TASK DESCRIPTION: Within the records below, reproduce without change the lines from the line that has "ATOM 171 N N" through the line that has "ATOM 199 N N", and only those.

%%

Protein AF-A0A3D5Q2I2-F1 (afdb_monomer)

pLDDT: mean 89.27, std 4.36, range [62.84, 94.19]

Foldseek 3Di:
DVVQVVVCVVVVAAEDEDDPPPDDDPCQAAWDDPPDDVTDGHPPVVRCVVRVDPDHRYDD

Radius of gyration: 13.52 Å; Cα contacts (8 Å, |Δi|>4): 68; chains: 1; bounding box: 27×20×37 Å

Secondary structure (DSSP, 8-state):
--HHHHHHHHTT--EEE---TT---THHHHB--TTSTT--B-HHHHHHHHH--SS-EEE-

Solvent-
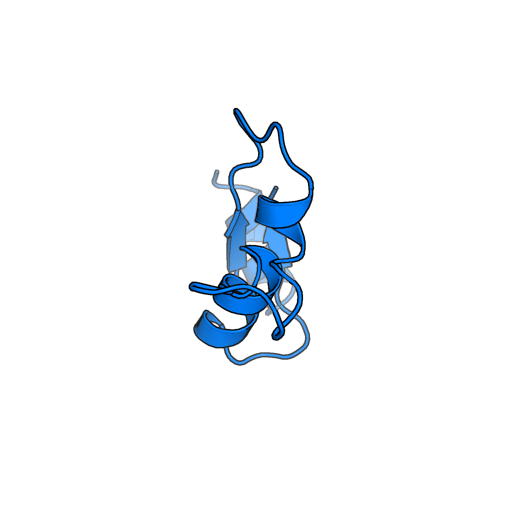accessible surface area (backbone atoms only — not comparable to full-atom values): 3754 Å² total; per-residue (Å²): 137,56,66,66,51,52,50,16,60,74,69,76,28,56,68,44,80,48,82,62,82,87,71,83,54,68,50,56,51,68,24,52,61,84,89,44,91,85,51,47,77,4,55,55,57,55,49,44,67,72,67,73,56,97,69,57,41,77,44,104

Mean predicted aligned error: 4.49 Å

Sequence (60 aa):
TSLGQSIARATNREYTRMALGGVRDEAEIRGHRKTYIGALPGKLIQKLSKVGVKNPLFLF

Nearest PDB structures (foldseek):
  7ypk-assembly1_B  TM=9.431E-01  e=1.358E-05  Meiothermus taiwanensis
  7p0m-assembly1_A  TM=9.282E-01  e=4.372E-05  Homo sapiens
  7sxo-assembly1_A  TM=9.494E-01  e=6.607E-05  Saccharomyces cerevisiae S288C
  7p0b-assembly1_F  TM=9.388E-01  e=8.700E-05  Homo sapiens
  7sxo-assembly1_B  TM=8.580E-0
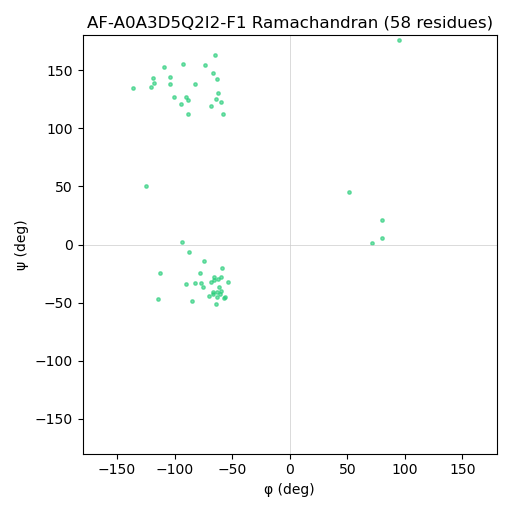1  e=6.167E-05  Saccharomyces cerevisiae S288C

Structure (mmCIF, N/CA/C/O backbone):
data_AF-A0A3D5Q2I2-F1
#
_entry.id   AF-A0A3D5Q2I2-F1
#
loop_
_atom_site.gr
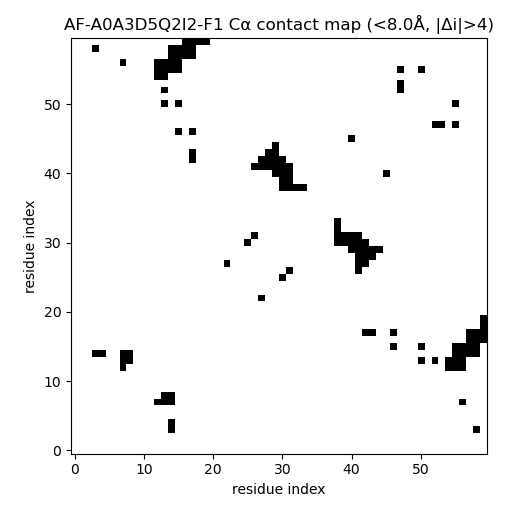oup_PDB
_atom_site.id
_atom_site.type_symbol
_atom_site.label_atom_id
_atom_site.label_alt_id
_atom_site.label_comp_id
_atom_site.label_asym_id
_atom_site.label_entity_id
_atom_site.label_seq_id
_atom_site.pdbx_PDB_ins_code
_atom_site.Cartn_x
_atom_site.Cartn_y
_atom_site.Cartn_z
_atom_site.occupancy
_atom_site.B_iso_or_equiv
_atom_site.auth_seq_id
_atom_site.auth_comp_id
_atom_site.auth_asym_id
_atom_site.auth_atom_id
_atom_site.pdbx_PDB_model_num
ATOM 1 N N . THR A 1 1 ? 1.978 9.373 13.914 1.00 62.84 1 THR A N 1
ATOM 2 C CA . THR A 1 1 ? 1.509 8.050 13.430 1.00 62.84 1 THR A CA 1
ATOM 3 C C . THR A 1 1 ? 0.692 7.302 14.485 1.00 62.84 1 THR A C 1
ATOM 5 O O . THR A 1 1 ? 0.853 6.105 14.642 1.00 62.84 1 THR A O 1
ATOM 8 N N . SER A 1 2 ? -0.197 7.984 15.213 1.00 76.88 2 SER A N 1
ATOM 9 C CA . SER A 1 2 ? -1.096 7.371 16.209 1.00 76.88 2 SER A CA 1
ATOM 10 C C . SER A 1 2 ? -2.553 7.498 15.765 1.00 76.88 2 SER A C 1
ATOM 12 O O . SER A 1 2 ? -3.260 6.503 15.685 1.00 76.88 2 SER A O 1
ATOM 14 N N . LEU A 1 3 ? -2.958 8.697 15.332 1.00 85.94 3 LEU A N 1
ATOM 15 C CA . LEU A 1 3 ? -4.306 8.980 14.828 1.00 85.94 3 LEU A CA 1
ATOM 16 C C . LEU A 1 3 ? -4.720 8.075 13.659 1.00 85.94 3 LEU A C 1
ATOM 18 O O . LEU A 1 3 ? -5.805 7.510 13.695 1.00 85.94 3 LEU A O 1
ATOM 22 N N . GLY A 1 4 ? -3.851 7.866 12.664 1.00 86.31 4 GLY A N 1
ATOM 23 C CA . GLY A 1 4 ? -4.164 6.990 11.524 1.00 86.31 4 GLY A CA 1
ATOM 24 C C . GLY A 1 4 ? -4.436 5.537 11.934 1.00 86.31 4 GLY A C 1
ATOM 25 O O . GLY A 1 4 ? -5.339 4.898 11.398 1.00 86.31 4 GLY A O 1
ATOM 26 N N . GLN A 1 5 ? -3.713 5.038 12.940 1.00 88.38 5 GLN A N 1
ATOM 27 C CA . GLN A 1 5 ? -3.938 3.701 13.484 1.00 88.38 5 GLN A CA 1
ATOM 28 C C . GLN A 1 5 ? -5.201 3.655 14.357 1.00 88.38 5 GLN A C 1
ATOM 30 O O . GLN A 1 5 ? -5.941 2.675 14.303 1.00 88.38 5 GLN A O 1
ATOM 35 N N . SER A 1 6 ? -5.495 4.721 15.108 1.00 90.50 6 SER A N 1
ATOM 36 C CA . SER A 1 6 ? -6.743 4.855 15.870 1.00 90.50 6 SER A CA 1
ATOM 37 C C . SER A 1 6 ? -7.976 4.896 14.963 1.00 90.50 6 SER A C 1
ATOM 39 O O . SER A 1 6 ? -8.963 4.232 15.260 1.00 90.50 6 SER A O 1
ATOM 41 N N . ILE A 1 7 ? -7.915 5.599 13.829 1.00 90.81 7 ILE A N 1
ATOM 42 C CA . ILE A 1 7 ? -9.005 5.649 12.840 1.00 90.81 7 ILE A CA 1
ATOM 43 C C . ILE A 1 7 ? -9.204 4.277 12.187 1.00 90.81 7 ILE A C 1
ATOM 45 O O . ILE A 1 7 ? -10.338 3.827 12.032 1.00 90.81 7 ILE A O 1
ATOM 49 N N . ALA A 1 8 ? -8.120 3.582 11.835 1.00 92.12 8 ALA A N 1
ATOM 50 C CA . ALA A 1 8 ? -8.198 2.231 11.283 1.00 92.12 8 ALA A CA 1
ATOM 51 C C . ALA A 1 8 ? -8.855 1.246 12.266 1.00 92.12 8 ALA A C 1
ATOM 53 O O . ALA A 1 8 ? -9.756 0.504 11.883 1.00 92.12 8 ALA A O 1
ATOM 54 N N . ARG A 1 9 ? -8.500 1.323 13.557 1.00 90.38 9 ARG A N 1
ATOM 55 C CA . ARG A 1 9 ? -9.157 0.552 14.627 1.00 90.38 9 ARG A CA 1
ATOM 56 C C . ARG A 1 9 ? -10.636 0.917 14.783 1.00 90.38 9 ARG A C 1
ATOM 58 O O . ARG A 1 9 ? -11.465 0.020 14.857 1.00 90.38 9 ARG A O 1
ATOM 65 N N . ALA A 1 10 ? -10.978 2.207 14.782 1.00 93.50 10 ALA A N 1
ATOM 66 C CA . ALA A 1 10 ? -12.362 2.673 14.916 1.00 93.50 10 ALA A CA 1
ATOM 67 C C . ALA A 1 10 ? -13.251 2.285 13.720 1.00 93.50 10 ALA A C 1
ATOM 69 O O . ALA A 1 10 ? -14.445 2.061 13.882 1.00 93.50 10 ALA A O 1
ATOM 70 N N . THR A 1 11 ? -12.671 2.185 12.521 1.00 91.38 11 THR A N 1
ATOM 71 C CA . THR A 1 11 ? -13.377 1.793 11.287 1.00 91.38 11 THR A CA 1
ATOM 72 C C . THR A 1 11 ? -13.294 0.297 10.985 1.00 91.38 11 THR A C 1
ATOM 74 O O . THR A 1 11 ? -13.830 -0.142 9.969 1.00 91.38 11 THR A O 1
ATOM 77 N N . ASN A 1 12 ? -12.644 -0.477 11.862 1.00 90.12 12 ASN A N 1
ATOM 78 C CA . ASN A 1 12 ? -12.394 -1.910 11.718 1.00 90.12 12 ASN A CA 1
ATOM 79 C C . ASN A 1 12 ? -11.755 -2.274 10.362 1.00 90.12 12 ASN A C 1
ATOM 81 O O . ASN A 1 12 ? -12.195 -3.182 9.656 1.00 90.12 12 ASN A O 1
ATOM 85 N N . ARG A 1 13 ? -10.
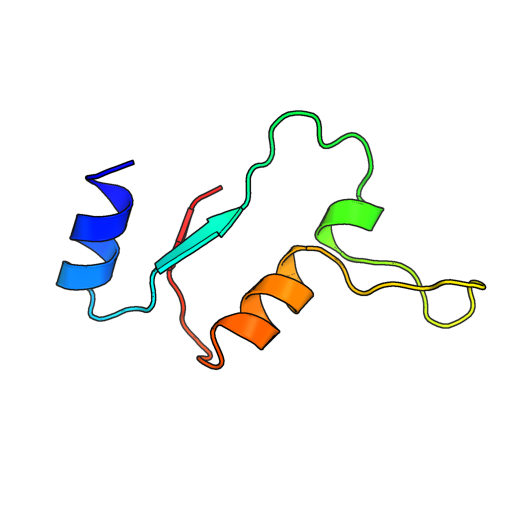742 -1.496 9.964 1.00 91.44 13 ARG A N 1
ATOM 86 C CA . ARG A 1 13 ? -9.986 -1.674 8.719 1.00 91.44 13 ARG A CA 1
ATOM 87 C C . ARG A 1 1
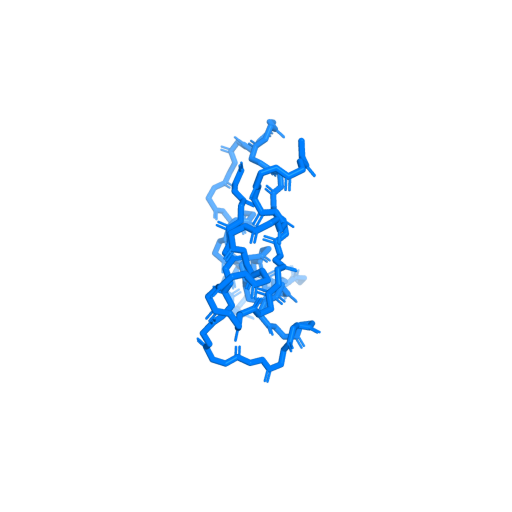3 ? -8.524 -1.941 9.026 1.00 91.44 13 ARG A C 1
ATOM 89 O O . ARG A 1 13 ? -7.947 -1.322 9.918 1.00 91.44 13 ARG A O 1
ATOM 96 N N . GLU A 1 14 ? -7.907 -2.803 8.226 1.00 90.50 14 GLU A N 1
ATOM 97 C CA . GLU A 1 14 ? -6.469 -3.046 8.315 1.00 90.50 14 GLU A CA 1
ATOM 98 C C . GLU A 1 14 ? -5.682 -1.776 7.998 1.00 90.50 14 GLU A C 1
ATOM 100 O O . GLU A 1 14 ? -5.918 -1.107 6.990 1.00 90.50 14 GLU A O 1
ATOM 105 N N . TYR A 1 15 ? -4.732 -1.441 8.865 1.00 91.56 15 TYR A N 1
ATOM 106 C CA . TYR A 1 15 ? -3.931 -0.234 8.734 1.00 91.56 15 TYR A CA 1
ATOM 107 C C . TYR A 1 15 ? -2.678 -0.507 7.910 1.00 91.56 15 TYR A C 1
ATOM 109 O O . TYR A 1 15 ? -1.876 -1.381 8.239 1.00 91.56 15 TYR A O 1
ATOM 117 N N . THR A 1 16 ? -2.443 0.289 6.870 1.00 91.38 16 THR A N 1
ATOM 118 C CA . THR A 1 16 ? -1.205 0.217 6.099 1.00 91.38 16 THR A CA 1
ATOM 119 C C . THR A 1 16 ? -0.642 1.581 5.792 1.00 91.38 16 THR A C 1
ATOM 121 O O . THR A 1 16 ? -1.334 2.479 5.332 1.00 91.38 16 THR A O 1
ATOM 124 N N . ARG A 1 17 ? 0.669 1.707 6.002 1.00 89.62 17 ARG A N 1
ATOM 125 C CA . ARG A 1 17 ? 1.423 2.907 5.651 1.00 89.62 17 ARG A CA 1
ATOM 126 C C . ARG A 1 17 ? 2.260 2.714 4.390 1.00 89.62 17 ARG A C 1
ATOM 128 O O . ARG A 1 17 ? 2.947 1.690 4.229 1.00 89.62 17 ARG A O 1
ATOM 135 N N . MET A 1 18 ? 2.258 3.740 3.556 1.00 88.44 18 MET A N 1
ATOM 136 C CA . MET A 1 18 ? 3.189 3.978 2.465 1.00 88.44 18 MET A CA 1
ATOM 137 C C . MET A 1 18 ? 3.863 5.319 2.738 1.00 88.44 18 MET A C 1
ATOM 139 O O . MET A 1 18 ? 3.191 6.243 3.151 1.00 88.44 18 MET A O 1
ATOM 143 N N . ALA A 1 19 ? 5.181 5.412 2.576 1.00 86.06 19 ALA A N 1
ATOM 144 C CA . ALA A 1 19 ? 5.862 6.698 2.649 1.00 86.06 19 ALA A CA 1
ATOM 145 C C . ALA A 1 19 ? 6.001 7.239 1.226 1.00 86.06 19 ALA A C 1
ATOM 147 O O . ALA A 1 19 ? 6.606 6.568 0.386 1.00 86.06 19 ALA A O 1
ATOM 148 N N . LEU A 1 20 ? 5.448 8.424 0.966 1.00 85.06 20 LEU A N 1
ATOM 149 C CA . LEU A 1 20 ? 5.617 9.126 -0.313 1.00 85.06 20 LEU A CA 1
ATOM 150 C C . LEU A 1 20 ? 6.864 10.026 -0.360 1.00 85.06 20 LEU A C 1
ATOM 152 O O . LEU A 1 20 ? 7.205 10.567 -1.409 1.00 85.06 20 LEU A O 1
ATOM 156 N N . GLY A 1 21 ? 7.568 10.181 0.765 1.00 87.19 21 GLY A N 1
ATOM 157 C CA . GLY A 1 21 ? 8.786 10.984 0.836 1.00 87.19 21 GLY A CA 1
ATOM 158 C C . GLY A 1 21 ? 9.868 10.467 -0.116 1.00 87.19 21 GLY A C 1
ATOM 159 O O . GLY A 1 21 ? 10.280 9.313 -0.019 1.00 87.19 21 GLY A O 1
ATOM 160 N N . GLY A 1 22 ? 10.326 11.333 -1.023 1.00 85.81 22 GLY A N 1
ATOM 161 C CA . GLY A 1 22 ? 11.388 11.015 -1.981 1.00 85.81 22 GLY A CA 1
ATOM 162 C C . GLY A 1 22 ? 10.940 10.222 -3.211 1.00 85.81 22 GLY A C 1
ATOM 163 O O . GLY A 1 22 ? 11.796 9.862 -4.015 1.00 85.81 22 GLY A O 1
ATOM 164 N N . VAL A 1 23 ? 9.636 9.977 -3.390 1.00 87.25 23 VAL A N 1
ATOM 165 C CA . VAL A 1 23 ? 9.115 9.369 -4.621 1.00 87.25 23 VAL A CA 1
ATOM 166 C C . VAL A 1 23 ? 9.283 10.364 -5.768 1.00 87.25 23 VAL A C 1
ATOM 168 O O . VAL A 1 23 ? 8.753 11.473 -5.721 1.00 87.25 23 VAL A O 1
ATOM 171 N N . ARG A 1 24 ? 10.048 9.970 -6.788 1.00 87.88 24 ARG A N 1
ATOM 172 C CA . ARG A 1 24 ? 10.317 10.786 -7.985 1.00 87.88 24 ARG A CA 1
ATOM 173 C C . ARG A 1 24 ? 9.691 10.214 -9.250 1.00 87.88 24 ARG A C 1
ATOM 175 O O . ARG A 1 24 ? 9.441 10.966 -10.184 1.00 87.88 24 ARG A O 1
ATOM 182 N N . ASP A 1 25 ? 9.453 8.907 -9.270 1.00 88.38 25 ASP A N 1
ATOM 183 C CA . ASP A 1 25 ? 8.943 8.186 -10.431 1.00 88.38 25 ASP A CA 1
ATOM 184 C C . ASP A 1 25 ? 7.581 7.553 -10.123 1.00 88.38 25 ASP A C 1
ATOM 186 O O . ASP A 1 25 ? 7.336 6.977 -9.060 1.00 88.38 25 ASP A O 1
ATOM 190 N N . GLU A 1 26 ? 6.693 7.634 -11.101 1.00 87.19 26 GLU A N 1
ATOM 191 C CA . GLU A 1 26 ? 5.381 7.014 -11.100 1.00 87.19 26 GLU A CA 1
ATOM 192 C C . GLU A 1 26 ? 5.454 5.478 -11.108 1.00 87.19 26 GLU A C 1
ATOM 194 O O . GLU A 1 26 ? 4.570 4.801 -10.560 1.00 87.19 26 GLU A O 1
ATOM 199 N N . ALA A 1 27 ? 6.531 4.915 -11.665 1.00 87.94 27 ALA A N 1
ATOM 200 C CA . ALA A 1 27 ? 6.783 3.480 -11.653 1.00 87.94 27 ALA A CA 1
ATOM 201 C C . ALA A 1 27 ? 6.886 2.915 -10.227 1.00 87.94 27 ALA A C 1
ATOM 203 O O . ALA A 1 27 ? 6.496 1.772 -9.996 1.00 87.94 27 ALA A O 1
ATOM 204 N N . GLU A 1 28 ? 7.303 3.708 -9.235 1.00 86.94 28 GLU A N 1
ATOM 205 C CA . GLU A 1 28 ? 7.339 3.251 -7.842 1.00 86.94 28 GLU A CA 1
ATOM 206 C C . GLU A 1 28 ? 5.941 3.021 -7.252 1.00 86.94 28 GLU A C 1
ATOM 208 O O . GLU A 1 28 ? 5.760 2.142 -6.405 1.00 86.94 28 GLU A O 1
ATOM 213 N N . ILE A 1 29 ? 4.940 3.793 -7.686 1.00 89.88 29 ILE A N 1
ATOM 214 C CA . ILE A 1 29 ? 3.566 3.696 -7.177 1.00 89.88 29 ILE A CA 1
ATOM 215 C 
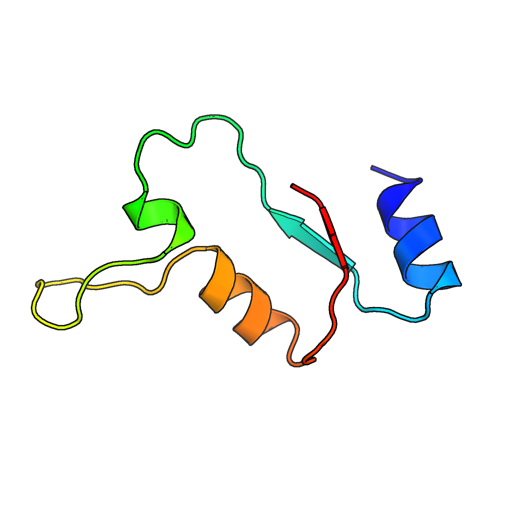C . ILE A 1 29 ? 2.801 2.610 -7.934 1.00 89.88 29 ILE A C 1
ATOM 217 O O . ILE A 1 29 ? 2.176 1.749 -7.305 1.00 89.88 29 ILE A O 1
ATOM 221 N N . ARG A 1 30 ? 2.869 2.627 -9.271 1.00 90.06 30 ARG A N 1
ATOM 222 C CA . ARG A 1 30 ? 2.092 1.725 -10.137 1.00 90.06 30 ARG A CA 1
ATOM 223 C C . ARG A 1 30 ? 2.793 0.409 -10.460 1.00 90.06 30 ARG A C 1
ATOM 225 O O . ARG A 1 30 ? 2.138 -0.627 -10.555 1.00 90.06 30 ARG A O 1
ATOM 232 N N . GLY A 1 31 ? 4.113 0.430 -10.593 1.00 91.38 31 GLY A N 1
ATOM 233 C CA . GLY A 1 31 ? 4.913 -0.683 -11.093 1.00 91.38 31 GLY A CA 1
ATOM 234 C C . GLY A 1 31 ? 5.193 -0.595 -12.588 1.00 91.38 31 GLY A C 1
ATOM 235 O O . GLY A 1 31 ? 4.712 0.289 -13.298 1.00 91.38 31 GLY A O 1
ATOM 236 N N . HIS A 1 32 ? 5.981 -1.551 -13.063 1.00 93.88 32 HIS A N 1
ATOM 237 C CA . HIS A 1 32 ? 6.448 -1.610 -14.444 1.00 93.88 32 HIS A CA 1
ATOM 238 C C . HIS A 1 32 ? 5.522 -2.464 -15.323 1.00 93.88 32 HIS A C 1
ATOM 240 O O . HIS A 1 32 ? 4.844 -3.378 -14.847 1.00 93.88 32 HIS A O 1
ATOM 246 N N . ARG
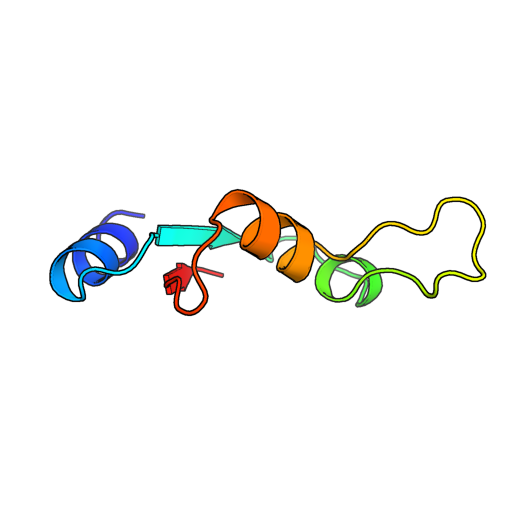 A 1 33 ? 5.518 -2.212 -16.642 1.00 92.31 33 ARG A N 1
ATOM 247 C CA . ARG A 1 33 ? 4.891 -3.138 -17.602 1.00 92.31 33 ARG A CA 1
ATOM 248 C C . ARG A 1 33 ? 5.626 -4.481 -17.575 1.00 92.31 33 ARG A C 1
ATOM 250 O O . ARG A 1 33 ? 6.851 -4.513 -17.516 1.00 92.31 33 ARG A O 1
ATOM 257 N N . LYS A 1 34 ? 4.883 -5.585 -17.699 1.00 89.75 34 LYS A N 1
ATOM 258 C CA . LYS A 1 34 ? 5.424 -6.960 -17.650 1.00 89.75 34 LYS A CA 1
ATOM 259 C C . LYS A 1 34 ? 6.486 -7.265 -18.712 1.00 89.75 34 LYS A C 1
ATOM 261 O O . LYS A 1 34 ? 7.234 -8.218 -18.562 1.00 89.75 34 LYS A O 1
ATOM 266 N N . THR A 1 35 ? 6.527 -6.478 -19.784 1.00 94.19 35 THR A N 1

%%

ANSWER BOX:
ATOM 171 N N . ARG A 1 24 ? 10.048 9.970 -6.788 1.00 87.88 24 ARG A N 1
ATOM 172 C CA . ARG A 1 24 ? 10.317 10.786 -7.985 1.00 87.88 24 ARG A CA 1
ATOM 173 C C . ARG A 1 24 ? 9.691 10.214 -9.250 1.00 87.88 24 ARG A C 1
ATOM 175 O O . ARG A 1 24 ? 9.441 10.966 -10.184 1.00 87.88 24 ARG A O 1
ATOM 182 N N . ASP A 1 25 ? 9.453 8.907 -9.270 1.00 88.38 25 ASP A N 1
ATOM 183 C CA . ASP A 1 25 ? 8.943 8.186 -10.431 1.00 88.38 25 ASP A CA 1
ATOM 184 C C . ASP A 1 25 ? 7.581 7.553 -10.123 1.00 88.38 25 ASP A C 1
ATOM 186 O O . ASP A 1 25 ? 7.336 6.977 -9.060 1.00 88.38 25 ASP A O 1
ATOM 190 N N . GLU A 1 26 ? 6.693 7.634 -11.101 1.00 87.19 26 GLU A N 1
ATOM 191 C CA . GLU A 1 26 ? 5.381 7.014 -11.100 1.00 87.19 26 GLU A CA 1
ATOM 192 C C . GLU A 1 26 ? 5.454 5.478 -11.108 1.00 87.19 26 GLU A C 1
ATOM 194 O O . GLU A 1 26 ? 4.570 4.801 -10.560 1.00 87.19 26 GLU A O 1
ATOM 199 N N . ALA A 1 27 ? 6.531 4.915 -11.665 1.00 87.94 27 ALA A N 1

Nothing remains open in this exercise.